- Theatrical poster
- Directed by: Mike Figgis
- Screenplay by: Helen Cooper
- Based on: Miss Julie by August Strindberg
- Produced by: Harriet Cruickshank Mike Figgis
- Starring: Saffron Burrows Peter Mullan
- Cinematography: Benoît Delhomme
- Edited by: Matthew Wood
- Music by: Mike Figgis
- Production company: United Artists
- Distributed by: MGM Distribution Co. (United States) Optimum Releasing (United Kingdom)
- Release date: 10 December 1999;
- Running time: 103 minutes
- Countries: United States United Kingdom
- Language: English

= Miss Julie (1999 film) =

Miss Julie is a 1999 film directed by Mike Figgis based on the 1888 play by August Strindberg, starring Saffron Burrows in the role of Miss Julie and Peter Mullan in the role of Jean.

==Plot==
Midsummer night, 1894, in northern Sweden. The complex structures of class bind a man and a woman. Miss Julie, the inexperienced but imperious daughter of the manor, deigns to dance at the servants' party.

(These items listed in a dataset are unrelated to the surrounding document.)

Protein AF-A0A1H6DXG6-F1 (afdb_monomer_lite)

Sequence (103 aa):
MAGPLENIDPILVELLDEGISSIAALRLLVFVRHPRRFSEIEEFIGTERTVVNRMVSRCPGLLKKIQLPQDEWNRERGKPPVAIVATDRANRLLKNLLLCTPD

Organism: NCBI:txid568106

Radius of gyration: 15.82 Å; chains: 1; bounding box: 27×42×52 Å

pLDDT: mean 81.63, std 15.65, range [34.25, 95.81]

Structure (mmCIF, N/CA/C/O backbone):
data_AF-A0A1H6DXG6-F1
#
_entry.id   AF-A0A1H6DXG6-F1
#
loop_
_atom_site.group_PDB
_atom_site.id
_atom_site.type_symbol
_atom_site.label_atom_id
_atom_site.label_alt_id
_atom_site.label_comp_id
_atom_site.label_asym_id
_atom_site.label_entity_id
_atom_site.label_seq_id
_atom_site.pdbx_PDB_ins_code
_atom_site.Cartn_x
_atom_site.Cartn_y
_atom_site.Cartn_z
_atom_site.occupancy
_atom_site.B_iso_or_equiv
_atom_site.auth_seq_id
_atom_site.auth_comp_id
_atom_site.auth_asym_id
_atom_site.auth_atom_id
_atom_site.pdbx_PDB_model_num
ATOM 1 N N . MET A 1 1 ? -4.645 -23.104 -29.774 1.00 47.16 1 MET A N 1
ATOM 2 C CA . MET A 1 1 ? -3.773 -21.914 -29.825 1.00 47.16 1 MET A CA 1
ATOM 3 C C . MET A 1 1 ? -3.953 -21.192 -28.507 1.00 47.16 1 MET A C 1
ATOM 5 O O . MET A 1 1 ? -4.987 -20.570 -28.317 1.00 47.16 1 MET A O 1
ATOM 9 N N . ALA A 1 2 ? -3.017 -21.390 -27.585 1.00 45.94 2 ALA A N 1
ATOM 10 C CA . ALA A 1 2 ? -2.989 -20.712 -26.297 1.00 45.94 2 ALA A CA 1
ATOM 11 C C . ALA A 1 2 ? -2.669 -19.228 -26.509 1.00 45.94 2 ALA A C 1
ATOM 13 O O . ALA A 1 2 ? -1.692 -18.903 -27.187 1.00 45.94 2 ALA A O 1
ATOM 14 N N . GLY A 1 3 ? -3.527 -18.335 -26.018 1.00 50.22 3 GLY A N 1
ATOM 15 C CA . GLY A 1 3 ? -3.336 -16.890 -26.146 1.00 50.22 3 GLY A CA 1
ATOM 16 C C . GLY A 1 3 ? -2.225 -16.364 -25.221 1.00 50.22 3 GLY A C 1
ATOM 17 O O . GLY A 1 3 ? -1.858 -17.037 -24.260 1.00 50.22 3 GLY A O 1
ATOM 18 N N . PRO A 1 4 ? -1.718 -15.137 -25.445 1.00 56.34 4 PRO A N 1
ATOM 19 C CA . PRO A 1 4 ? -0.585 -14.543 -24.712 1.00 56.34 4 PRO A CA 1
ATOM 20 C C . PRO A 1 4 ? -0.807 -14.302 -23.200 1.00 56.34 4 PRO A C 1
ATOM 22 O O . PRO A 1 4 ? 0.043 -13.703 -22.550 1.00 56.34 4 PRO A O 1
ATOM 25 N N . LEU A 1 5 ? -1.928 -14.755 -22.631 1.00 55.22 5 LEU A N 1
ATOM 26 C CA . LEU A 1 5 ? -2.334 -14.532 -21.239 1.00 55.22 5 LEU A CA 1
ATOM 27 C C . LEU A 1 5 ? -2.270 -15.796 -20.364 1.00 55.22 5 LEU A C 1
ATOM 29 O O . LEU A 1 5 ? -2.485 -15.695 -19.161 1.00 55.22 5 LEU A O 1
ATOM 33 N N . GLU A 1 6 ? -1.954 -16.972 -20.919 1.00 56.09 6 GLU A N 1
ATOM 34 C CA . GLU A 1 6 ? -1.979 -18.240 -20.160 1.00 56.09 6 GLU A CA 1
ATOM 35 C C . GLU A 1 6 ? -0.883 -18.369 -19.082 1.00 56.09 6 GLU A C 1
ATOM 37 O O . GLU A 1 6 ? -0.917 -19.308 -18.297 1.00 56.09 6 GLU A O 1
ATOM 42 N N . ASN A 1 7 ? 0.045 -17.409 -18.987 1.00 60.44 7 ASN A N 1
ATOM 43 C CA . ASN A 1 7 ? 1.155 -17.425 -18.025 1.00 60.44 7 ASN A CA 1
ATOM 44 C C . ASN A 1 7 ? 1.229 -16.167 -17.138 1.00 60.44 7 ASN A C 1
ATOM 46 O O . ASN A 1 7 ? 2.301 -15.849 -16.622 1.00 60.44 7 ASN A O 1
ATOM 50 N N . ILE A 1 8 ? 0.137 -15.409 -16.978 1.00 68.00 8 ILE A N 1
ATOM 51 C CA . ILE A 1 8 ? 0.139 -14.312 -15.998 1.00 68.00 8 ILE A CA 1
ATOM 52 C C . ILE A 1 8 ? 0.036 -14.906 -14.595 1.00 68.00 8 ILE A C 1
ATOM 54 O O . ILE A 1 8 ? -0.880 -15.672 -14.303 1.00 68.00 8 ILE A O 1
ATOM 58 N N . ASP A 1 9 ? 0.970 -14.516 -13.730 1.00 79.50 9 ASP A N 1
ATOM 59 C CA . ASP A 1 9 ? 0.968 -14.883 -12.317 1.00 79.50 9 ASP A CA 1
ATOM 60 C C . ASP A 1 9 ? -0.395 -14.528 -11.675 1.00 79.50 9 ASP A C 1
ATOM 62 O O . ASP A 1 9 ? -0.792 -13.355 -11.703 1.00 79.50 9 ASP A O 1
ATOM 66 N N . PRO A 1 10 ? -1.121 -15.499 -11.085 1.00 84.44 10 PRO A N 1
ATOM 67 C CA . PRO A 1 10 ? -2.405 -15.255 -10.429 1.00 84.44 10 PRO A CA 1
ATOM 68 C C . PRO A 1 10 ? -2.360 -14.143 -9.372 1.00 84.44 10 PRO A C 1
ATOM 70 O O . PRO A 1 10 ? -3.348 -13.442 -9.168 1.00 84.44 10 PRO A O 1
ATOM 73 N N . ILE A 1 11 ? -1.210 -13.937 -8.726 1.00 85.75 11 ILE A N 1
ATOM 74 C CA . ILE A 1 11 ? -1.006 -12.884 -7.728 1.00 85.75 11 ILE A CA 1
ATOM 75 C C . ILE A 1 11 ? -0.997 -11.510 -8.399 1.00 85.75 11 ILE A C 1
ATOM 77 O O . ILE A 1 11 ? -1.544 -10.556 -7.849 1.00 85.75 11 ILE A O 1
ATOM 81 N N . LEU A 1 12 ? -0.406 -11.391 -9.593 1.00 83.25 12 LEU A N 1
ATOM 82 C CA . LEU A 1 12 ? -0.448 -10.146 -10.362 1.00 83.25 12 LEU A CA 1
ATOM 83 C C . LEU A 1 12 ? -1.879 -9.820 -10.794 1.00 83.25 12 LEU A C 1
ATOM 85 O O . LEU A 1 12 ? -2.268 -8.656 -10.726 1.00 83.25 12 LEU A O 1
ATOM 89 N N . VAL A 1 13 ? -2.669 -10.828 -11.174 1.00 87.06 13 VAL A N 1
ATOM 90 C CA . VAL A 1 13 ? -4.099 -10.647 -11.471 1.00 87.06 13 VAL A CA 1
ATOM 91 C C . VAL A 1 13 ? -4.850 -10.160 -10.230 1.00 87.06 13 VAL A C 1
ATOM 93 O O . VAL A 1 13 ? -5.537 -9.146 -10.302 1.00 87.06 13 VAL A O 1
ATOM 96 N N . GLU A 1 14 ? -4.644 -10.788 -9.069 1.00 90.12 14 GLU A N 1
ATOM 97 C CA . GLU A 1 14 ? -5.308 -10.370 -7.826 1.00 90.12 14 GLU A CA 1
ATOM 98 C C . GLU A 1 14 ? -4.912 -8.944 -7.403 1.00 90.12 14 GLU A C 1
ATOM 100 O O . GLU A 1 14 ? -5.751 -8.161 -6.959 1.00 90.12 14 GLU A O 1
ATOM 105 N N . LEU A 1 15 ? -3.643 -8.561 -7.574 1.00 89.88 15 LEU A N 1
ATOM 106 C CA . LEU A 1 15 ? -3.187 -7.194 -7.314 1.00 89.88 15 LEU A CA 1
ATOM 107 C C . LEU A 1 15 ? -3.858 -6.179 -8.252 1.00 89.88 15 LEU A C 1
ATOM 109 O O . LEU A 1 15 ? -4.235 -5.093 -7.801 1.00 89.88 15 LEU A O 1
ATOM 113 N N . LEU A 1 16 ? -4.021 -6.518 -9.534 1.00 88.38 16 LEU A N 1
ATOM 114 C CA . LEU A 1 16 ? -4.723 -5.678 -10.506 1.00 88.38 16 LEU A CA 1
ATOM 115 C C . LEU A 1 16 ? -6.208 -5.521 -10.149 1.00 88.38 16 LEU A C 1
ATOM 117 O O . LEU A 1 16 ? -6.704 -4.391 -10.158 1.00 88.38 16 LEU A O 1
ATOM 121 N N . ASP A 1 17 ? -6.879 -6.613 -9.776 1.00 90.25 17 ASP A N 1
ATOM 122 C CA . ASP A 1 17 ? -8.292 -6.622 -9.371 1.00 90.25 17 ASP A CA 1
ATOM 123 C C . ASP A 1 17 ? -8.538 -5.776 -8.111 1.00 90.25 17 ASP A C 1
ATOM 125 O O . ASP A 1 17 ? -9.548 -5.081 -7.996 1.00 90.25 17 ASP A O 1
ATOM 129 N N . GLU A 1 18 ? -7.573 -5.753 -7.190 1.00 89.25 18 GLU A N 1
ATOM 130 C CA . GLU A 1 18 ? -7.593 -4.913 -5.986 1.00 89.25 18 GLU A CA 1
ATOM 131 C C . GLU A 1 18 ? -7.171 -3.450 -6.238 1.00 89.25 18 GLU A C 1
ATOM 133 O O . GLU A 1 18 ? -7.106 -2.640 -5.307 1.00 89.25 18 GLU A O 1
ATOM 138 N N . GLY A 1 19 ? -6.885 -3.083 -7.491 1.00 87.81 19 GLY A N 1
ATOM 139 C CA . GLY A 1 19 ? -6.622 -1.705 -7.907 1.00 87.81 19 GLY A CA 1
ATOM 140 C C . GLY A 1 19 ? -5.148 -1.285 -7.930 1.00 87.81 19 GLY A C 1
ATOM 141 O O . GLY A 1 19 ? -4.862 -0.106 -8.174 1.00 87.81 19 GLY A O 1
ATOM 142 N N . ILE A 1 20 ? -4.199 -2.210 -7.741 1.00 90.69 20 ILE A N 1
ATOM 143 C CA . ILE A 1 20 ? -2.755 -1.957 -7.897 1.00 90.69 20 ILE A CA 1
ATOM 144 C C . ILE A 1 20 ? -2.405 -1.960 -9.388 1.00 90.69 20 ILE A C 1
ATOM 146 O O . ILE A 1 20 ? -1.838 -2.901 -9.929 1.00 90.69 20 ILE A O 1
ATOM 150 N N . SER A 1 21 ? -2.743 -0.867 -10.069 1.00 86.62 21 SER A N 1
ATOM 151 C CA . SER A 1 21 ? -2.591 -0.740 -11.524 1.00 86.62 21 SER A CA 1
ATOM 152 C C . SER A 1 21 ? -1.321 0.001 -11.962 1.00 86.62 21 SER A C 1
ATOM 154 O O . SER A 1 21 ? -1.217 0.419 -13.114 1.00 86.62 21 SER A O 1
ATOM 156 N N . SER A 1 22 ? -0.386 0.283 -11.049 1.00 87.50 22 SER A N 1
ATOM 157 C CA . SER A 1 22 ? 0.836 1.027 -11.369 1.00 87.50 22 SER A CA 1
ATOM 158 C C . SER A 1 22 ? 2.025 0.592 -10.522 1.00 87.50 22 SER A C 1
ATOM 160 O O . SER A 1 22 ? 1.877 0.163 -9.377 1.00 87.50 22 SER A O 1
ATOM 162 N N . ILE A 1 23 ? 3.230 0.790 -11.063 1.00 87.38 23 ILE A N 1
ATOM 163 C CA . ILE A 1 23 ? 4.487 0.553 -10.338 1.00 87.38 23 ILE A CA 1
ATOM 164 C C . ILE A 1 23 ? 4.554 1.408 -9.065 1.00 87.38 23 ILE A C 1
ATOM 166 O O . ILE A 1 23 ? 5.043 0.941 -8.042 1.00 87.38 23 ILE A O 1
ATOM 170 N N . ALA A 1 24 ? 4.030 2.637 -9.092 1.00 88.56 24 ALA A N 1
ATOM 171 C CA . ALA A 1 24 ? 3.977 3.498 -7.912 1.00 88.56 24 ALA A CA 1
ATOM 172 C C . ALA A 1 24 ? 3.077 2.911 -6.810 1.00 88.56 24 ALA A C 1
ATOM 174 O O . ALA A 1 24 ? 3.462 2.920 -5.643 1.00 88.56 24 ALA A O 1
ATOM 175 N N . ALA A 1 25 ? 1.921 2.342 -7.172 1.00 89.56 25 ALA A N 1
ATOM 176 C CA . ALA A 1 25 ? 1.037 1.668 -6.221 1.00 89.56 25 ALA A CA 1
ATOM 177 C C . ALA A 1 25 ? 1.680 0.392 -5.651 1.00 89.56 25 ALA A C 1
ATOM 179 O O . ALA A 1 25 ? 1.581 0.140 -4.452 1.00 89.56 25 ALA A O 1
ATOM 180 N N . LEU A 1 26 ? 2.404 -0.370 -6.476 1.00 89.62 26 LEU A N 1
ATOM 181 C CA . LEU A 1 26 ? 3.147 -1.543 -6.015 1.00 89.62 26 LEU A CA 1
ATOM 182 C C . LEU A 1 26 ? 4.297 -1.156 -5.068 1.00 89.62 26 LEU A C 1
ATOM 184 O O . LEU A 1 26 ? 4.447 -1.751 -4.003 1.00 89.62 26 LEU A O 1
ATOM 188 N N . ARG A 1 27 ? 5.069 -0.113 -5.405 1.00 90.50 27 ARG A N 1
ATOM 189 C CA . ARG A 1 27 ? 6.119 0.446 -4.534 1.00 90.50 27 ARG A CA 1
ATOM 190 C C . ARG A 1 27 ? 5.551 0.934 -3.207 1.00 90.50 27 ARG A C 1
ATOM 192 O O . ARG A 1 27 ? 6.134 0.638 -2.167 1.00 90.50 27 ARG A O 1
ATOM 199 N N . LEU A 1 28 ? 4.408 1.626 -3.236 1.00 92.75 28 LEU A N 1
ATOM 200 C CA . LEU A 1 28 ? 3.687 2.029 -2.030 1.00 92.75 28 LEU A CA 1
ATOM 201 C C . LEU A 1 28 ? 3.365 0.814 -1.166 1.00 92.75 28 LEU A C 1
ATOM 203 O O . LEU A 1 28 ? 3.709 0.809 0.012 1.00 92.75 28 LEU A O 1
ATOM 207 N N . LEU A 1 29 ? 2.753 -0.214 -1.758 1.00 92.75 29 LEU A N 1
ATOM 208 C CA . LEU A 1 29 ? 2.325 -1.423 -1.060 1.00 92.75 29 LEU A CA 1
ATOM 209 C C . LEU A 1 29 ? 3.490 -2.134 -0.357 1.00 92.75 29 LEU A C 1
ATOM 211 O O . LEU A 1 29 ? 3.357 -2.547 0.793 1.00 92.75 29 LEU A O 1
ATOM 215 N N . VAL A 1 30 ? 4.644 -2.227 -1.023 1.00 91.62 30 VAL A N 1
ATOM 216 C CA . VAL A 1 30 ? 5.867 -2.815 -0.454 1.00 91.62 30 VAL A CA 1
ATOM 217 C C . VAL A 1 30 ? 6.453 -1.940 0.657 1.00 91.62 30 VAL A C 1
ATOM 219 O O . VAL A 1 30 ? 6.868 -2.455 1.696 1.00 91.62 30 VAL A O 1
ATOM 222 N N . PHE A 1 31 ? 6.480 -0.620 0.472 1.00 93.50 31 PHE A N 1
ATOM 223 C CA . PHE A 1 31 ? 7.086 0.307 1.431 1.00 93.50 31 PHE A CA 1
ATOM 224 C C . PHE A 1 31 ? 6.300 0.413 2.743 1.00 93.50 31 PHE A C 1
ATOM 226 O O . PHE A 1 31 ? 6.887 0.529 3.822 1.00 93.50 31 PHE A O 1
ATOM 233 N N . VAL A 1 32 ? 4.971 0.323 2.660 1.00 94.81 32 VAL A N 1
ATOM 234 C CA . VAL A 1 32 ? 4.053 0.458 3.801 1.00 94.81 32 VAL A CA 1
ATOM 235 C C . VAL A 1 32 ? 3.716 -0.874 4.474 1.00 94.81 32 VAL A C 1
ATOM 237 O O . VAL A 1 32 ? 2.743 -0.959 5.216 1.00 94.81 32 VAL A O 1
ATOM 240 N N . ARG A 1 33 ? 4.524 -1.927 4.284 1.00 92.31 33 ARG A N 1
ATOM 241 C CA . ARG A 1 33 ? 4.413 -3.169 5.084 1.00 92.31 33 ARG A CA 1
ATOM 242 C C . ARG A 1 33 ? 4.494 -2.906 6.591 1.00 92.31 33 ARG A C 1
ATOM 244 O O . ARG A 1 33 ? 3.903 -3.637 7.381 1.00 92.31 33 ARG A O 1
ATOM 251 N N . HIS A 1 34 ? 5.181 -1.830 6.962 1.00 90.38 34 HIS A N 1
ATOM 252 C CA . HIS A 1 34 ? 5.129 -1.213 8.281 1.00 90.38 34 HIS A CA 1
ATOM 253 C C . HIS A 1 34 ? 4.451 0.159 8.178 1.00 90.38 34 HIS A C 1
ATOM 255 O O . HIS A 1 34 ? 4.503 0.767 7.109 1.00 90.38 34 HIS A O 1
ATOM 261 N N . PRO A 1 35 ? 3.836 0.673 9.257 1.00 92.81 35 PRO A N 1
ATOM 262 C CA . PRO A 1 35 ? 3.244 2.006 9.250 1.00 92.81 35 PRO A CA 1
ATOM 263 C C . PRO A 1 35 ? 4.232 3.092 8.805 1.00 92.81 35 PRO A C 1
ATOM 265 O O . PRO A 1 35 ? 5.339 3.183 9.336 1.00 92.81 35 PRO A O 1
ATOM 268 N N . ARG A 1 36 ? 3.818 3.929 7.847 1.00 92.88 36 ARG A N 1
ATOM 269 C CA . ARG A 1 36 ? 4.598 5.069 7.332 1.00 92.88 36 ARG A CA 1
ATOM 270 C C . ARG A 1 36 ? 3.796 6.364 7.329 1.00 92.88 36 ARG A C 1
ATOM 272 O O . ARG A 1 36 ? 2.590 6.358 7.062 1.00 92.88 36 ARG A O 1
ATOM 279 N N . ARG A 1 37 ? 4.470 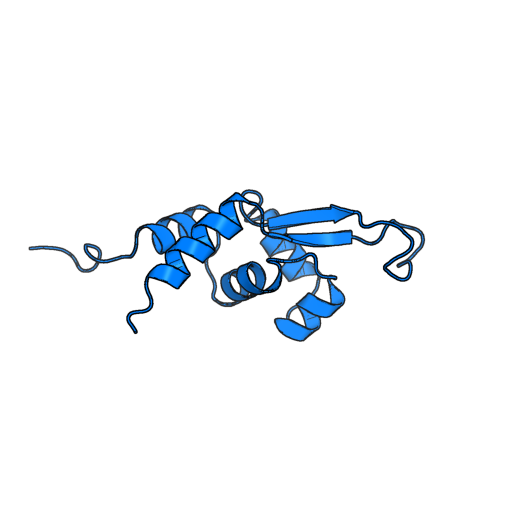7.480 7.603 1.00 89.81 37 ARG A N 1
ATOM 280 C CA . ARG A 1 37 ? 3.939 8.841 7.458 1.00 89.81 37 ARG A CA 1
ATOM 281 C C . ARG A 1 37 ? 3.678 9.131 5.998 1.00 89.81 37 ARG A C 1
ATOM 283 O O . ARG A 1 37 ? 4.371 8.632 5.118 1.00 89.81 37 ARG A O 1
ATOM 290 N N . PHE A 1 38 ? 2.754 10.052 5.755 1.00 90.06 38 PHE A N 1
ATOM 291 C CA . PHE A 1 38 ? 2.629 10.640 4.427 1.00 90.06 38 PHE A CA 1
ATOM 292 C C . PHE A 1 38 ? 3.950 11.254 3.961 1.00 90.06 38 PHE A C 1
ATOM 294 O O . PHE A 1 38 ? 4.374 10.915 2.871 1.00 90.06 38 PHE A O 1
ATOM 301 N N . SER A 1 39 ? 4.649 12.021 4.801 1.00 88.31 39 SER A N 1
ATOM 302 C CA . SER A 1 39 ? 5.926 12.644 4.424 1.00 88.31 39 SER A CA 1
ATOM 303 C C . SER A 1 39 ? 6.993 11.633 3.983 1.00 88.31 39 SER A C 1
ATOM 305 O O . SER A 1 39 ? 7.665 11.849 2.984 1.00 88.31 39 SER A O 1
ATOM 307 N N . GLU A 1 40 ? 7.110 10.500 4.685 1.00 91.81 40 GLU A N 1
ATOM 308 C CA . GLU A 1 40 ? 8.049 9.424 4.325 1.00 91.81 40 GLU A CA 1
ATOM 309 C C . GLU A 1 40 ? 7.668 8.773 2.988 1.00 91.81 40 GLU A C 1
ATOM 311 O O . GLU A 1 40 ? 8.525 8.426 2.182 1.00 91.81 40 GLU A O 1
ATOM 316 N N . ILE A 1 41 ? 6.368 8.598 2.746 1.00 93.06 41 ILE A N 1
ATOM 317 C CA . ILE A 1 41 ? 5.852 8.038 1.494 1.00 93.06 41 ILE A CA 1
ATOM 318 C C . ILE A 1 41 ? 6.072 9.012 0.333 1.00 93.06 41 ILE A C 1
ATOM 320 O O . ILE A 1 41 ? 6.447 8.582 -0.756 1.00 93.06 41 ILE A O 1
ATOM 324 N N . GLU A 1 42 ? 5.825 10.303 0.551 1.00 91.19 42 GLU A N 1
ATOM 325 C CA . GLU A 1 42 ? 6.012 11.353 -0.450 1.00 91.19 42 GLU A CA 1
ATOM 326 C C . GLU A 1 42 ? 7.472 11.419 -0.899 1.00 91.19 42 GLU A C 1
ATOM 328 O O . GLU A 1 42 ? 7.732 11.444 -2.100 1.00 91.19 42 GLU A O 1
ATOM 333 N N . GLU A 1 43 ? 8.409 11.360 0.050 1.00 91.19 43 GLU A N 1
ATOM 334 C CA . GLU A 1 43 ? 9.848 11.312 -0.219 1.00 91.19 43 GLU A CA 1
ATOM 335 C C . GLU A 1 43 ? 10.251 10.029 -0.960 1.00 91.19 43 GLU A C 1
ATOM 337 O O . GLU A 1 43 ? 10.975 10.086 -1.952 1.00 91.19 43 GLU A O 1
ATOM 342 N N . PHE A 1 44 ? 9.743 8.871 -0.532 1.00 90.75 44 PHE A N 1
ATOM 343 C CA . PHE A 1 44 ? 10.117 7.584 -1.119 1.00 90.75 44 PHE A CA 1
ATOM 344 C C . PHE A 1 44 ? 9.575 7.378 -2.542 1.00 90.75 44 PHE A C 1
ATOM 346 O O . PHE A 1 44 ? 10.270 6.861 -3.418 1.00 90.75 44 PHE A O 1
ATOM 353 N N . ILE A 1 45 ? 8.312 7.738 -2.780 1.00 88.06 45 ILE A N 1
ATOM 354 C CA . ILE A 1 45 ? 7.633 7.505 -4.066 1.00 88.06 45 ILE A CA 1
ATOM 355 C C . ILE A 1 45 ? 7.801 8.705 -5.005 1.00 88.06 45 ILE A C 1
ATOM 357 O O . ILE A 1 45 ? 7.640 8.554 -6.217 1.00 88.06 45 ILE A O 1
ATOM 361 N N . GLY A 1 46 ? 8.127 9.888 -4.475 1.00 87.75 46 GLY A N 1
ATOM 362 C CA . GLY A 1 46 ? 8.188 11.130 -5.244 1.00 87.75 46 GLY A CA 1
ATOM 363 C C . GLY A 1 46 ? 6.801 11.567 -5.712 1.00 87.75 46 GLY A C 1
ATOM 364 O O . GLY A 1 46 ? 6.600 11.890 -6.879 1.00 87.75 46 GLY A O 1
ATOM 365 N N . THR A 1 47 ? 5.797 11.469 -4.840 1.00 86.81 47 THR A N 1
ATOM 366 C CA . THR A 1 47 ? 4.386 11.681 -5.191 1.00 86.81 47 THR A CA 1
ATOM 367 C C . THR A 1 47 ? 3.663 12.435 -4.087 1.00 86.81 47 THR A C 1
ATOM 369 O O . THR A 1 47 ? 3.866 12.138 -2.921 1.00 86.81 47 THR A O 1
ATOM 372 N N . GLU A 1 48 ? 2.774 13.360 -4.448 1.00 90.00 48 GLU A N 1
ATOM 373 C CA . GLU A 1 48 ? 2.040 14.199 -3.494 1.00 90.00 48 GLU A CA 1
ATOM 374 C C . GLU A 1 48 ? 1.057 13.428 -2.595 1.00 90.00 48 GLU A C 1
ATOM 376 O O . GLU A 1 48 ? 0.403 12.462 -3.010 1.00 90.00 48 GLU A O 1
ATOM 381 N N . ARG A 1 49 ? 0.819 13.959 -1.388 1.00 90.38 49 ARG A N 1
ATOM 382 C CA . ARG A 1 49 ? -0.174 13.479 -0.411 1.00 90.38 49 ARG A CA 1
ATOM 383 C C . ARG A 1 49 ? -1.551 13.207 -1.004 1.00 90.38 49 ARG A C 1
ATOM 385 O O . ARG A 1 49 ? -2.238 12.276 -0.579 1.00 90.38 49 ARG A O 1
ATOM 392 N N . THR A 1 50 ? -2.006 14.040 -1.936 1.00 91.56 50 THR A N 1
ATOM 393 C CA . THR A 1 50 ? -3.320 13.918 -2.591 1.00 91.56 50 THR A CA 1
ATOM 394 C C . THR A 1 50 ? -3.407 12.636 -3.419 1.00 91.56 50 THR A C 1
ATOM 396 O O . THR A 1 50 ? -4.409 11.918 -3.360 1.00 91.56 50 THR A O 1
ATOM 399 N N . VAL A 1 51 ? -2.331 12.304 -4.128 1.00 90.56 51 VAL A N 1
ATOM 400 C CA . VAL A 1 51 ? -2.210 11.099 -4.944 1.00 90.56 51 VAL A CA 1
ATOM 401 C C . VAL A 1 51 ? -2.062 9.867 -4.056 1.00 90.56 51 VAL A C 1
ATOM 403 O O . VAL A 1 51 ? -2.785 8.896 -4.271 1.00 90.56 51 VAL A O 1
ATOM 406 N N . VAL A 1 52 ? -1.236 9.924 -3.003 1.00 91.06 52 VAL A N 1
ATOM 407 C CA . VAL A 1 52 ? -1.129 8.835 -2.011 1.00 91.06 52 VAL A CA 1
ATOM 408 C C . VAL A 1 52 ? -2.496 8.541 -1.389 1.00 91.06 52 VAL A C 1
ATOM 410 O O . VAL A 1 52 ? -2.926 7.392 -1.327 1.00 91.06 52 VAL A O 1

She's also drawn to Jean, a footman who has traveled, speaks well, and doesn't kowtow. He is engaged to Christine, a servant, and while she sleeps, Jean and Miss Julie talk through the night in the kitchen.

For part of the night it's a power struggle, for part it's the baring of souls, and by dawn, they want to break the chains of class and leave Sweden together. When Christine wakes and goes off to church, Jean and Miss Julie have their own decisions to make.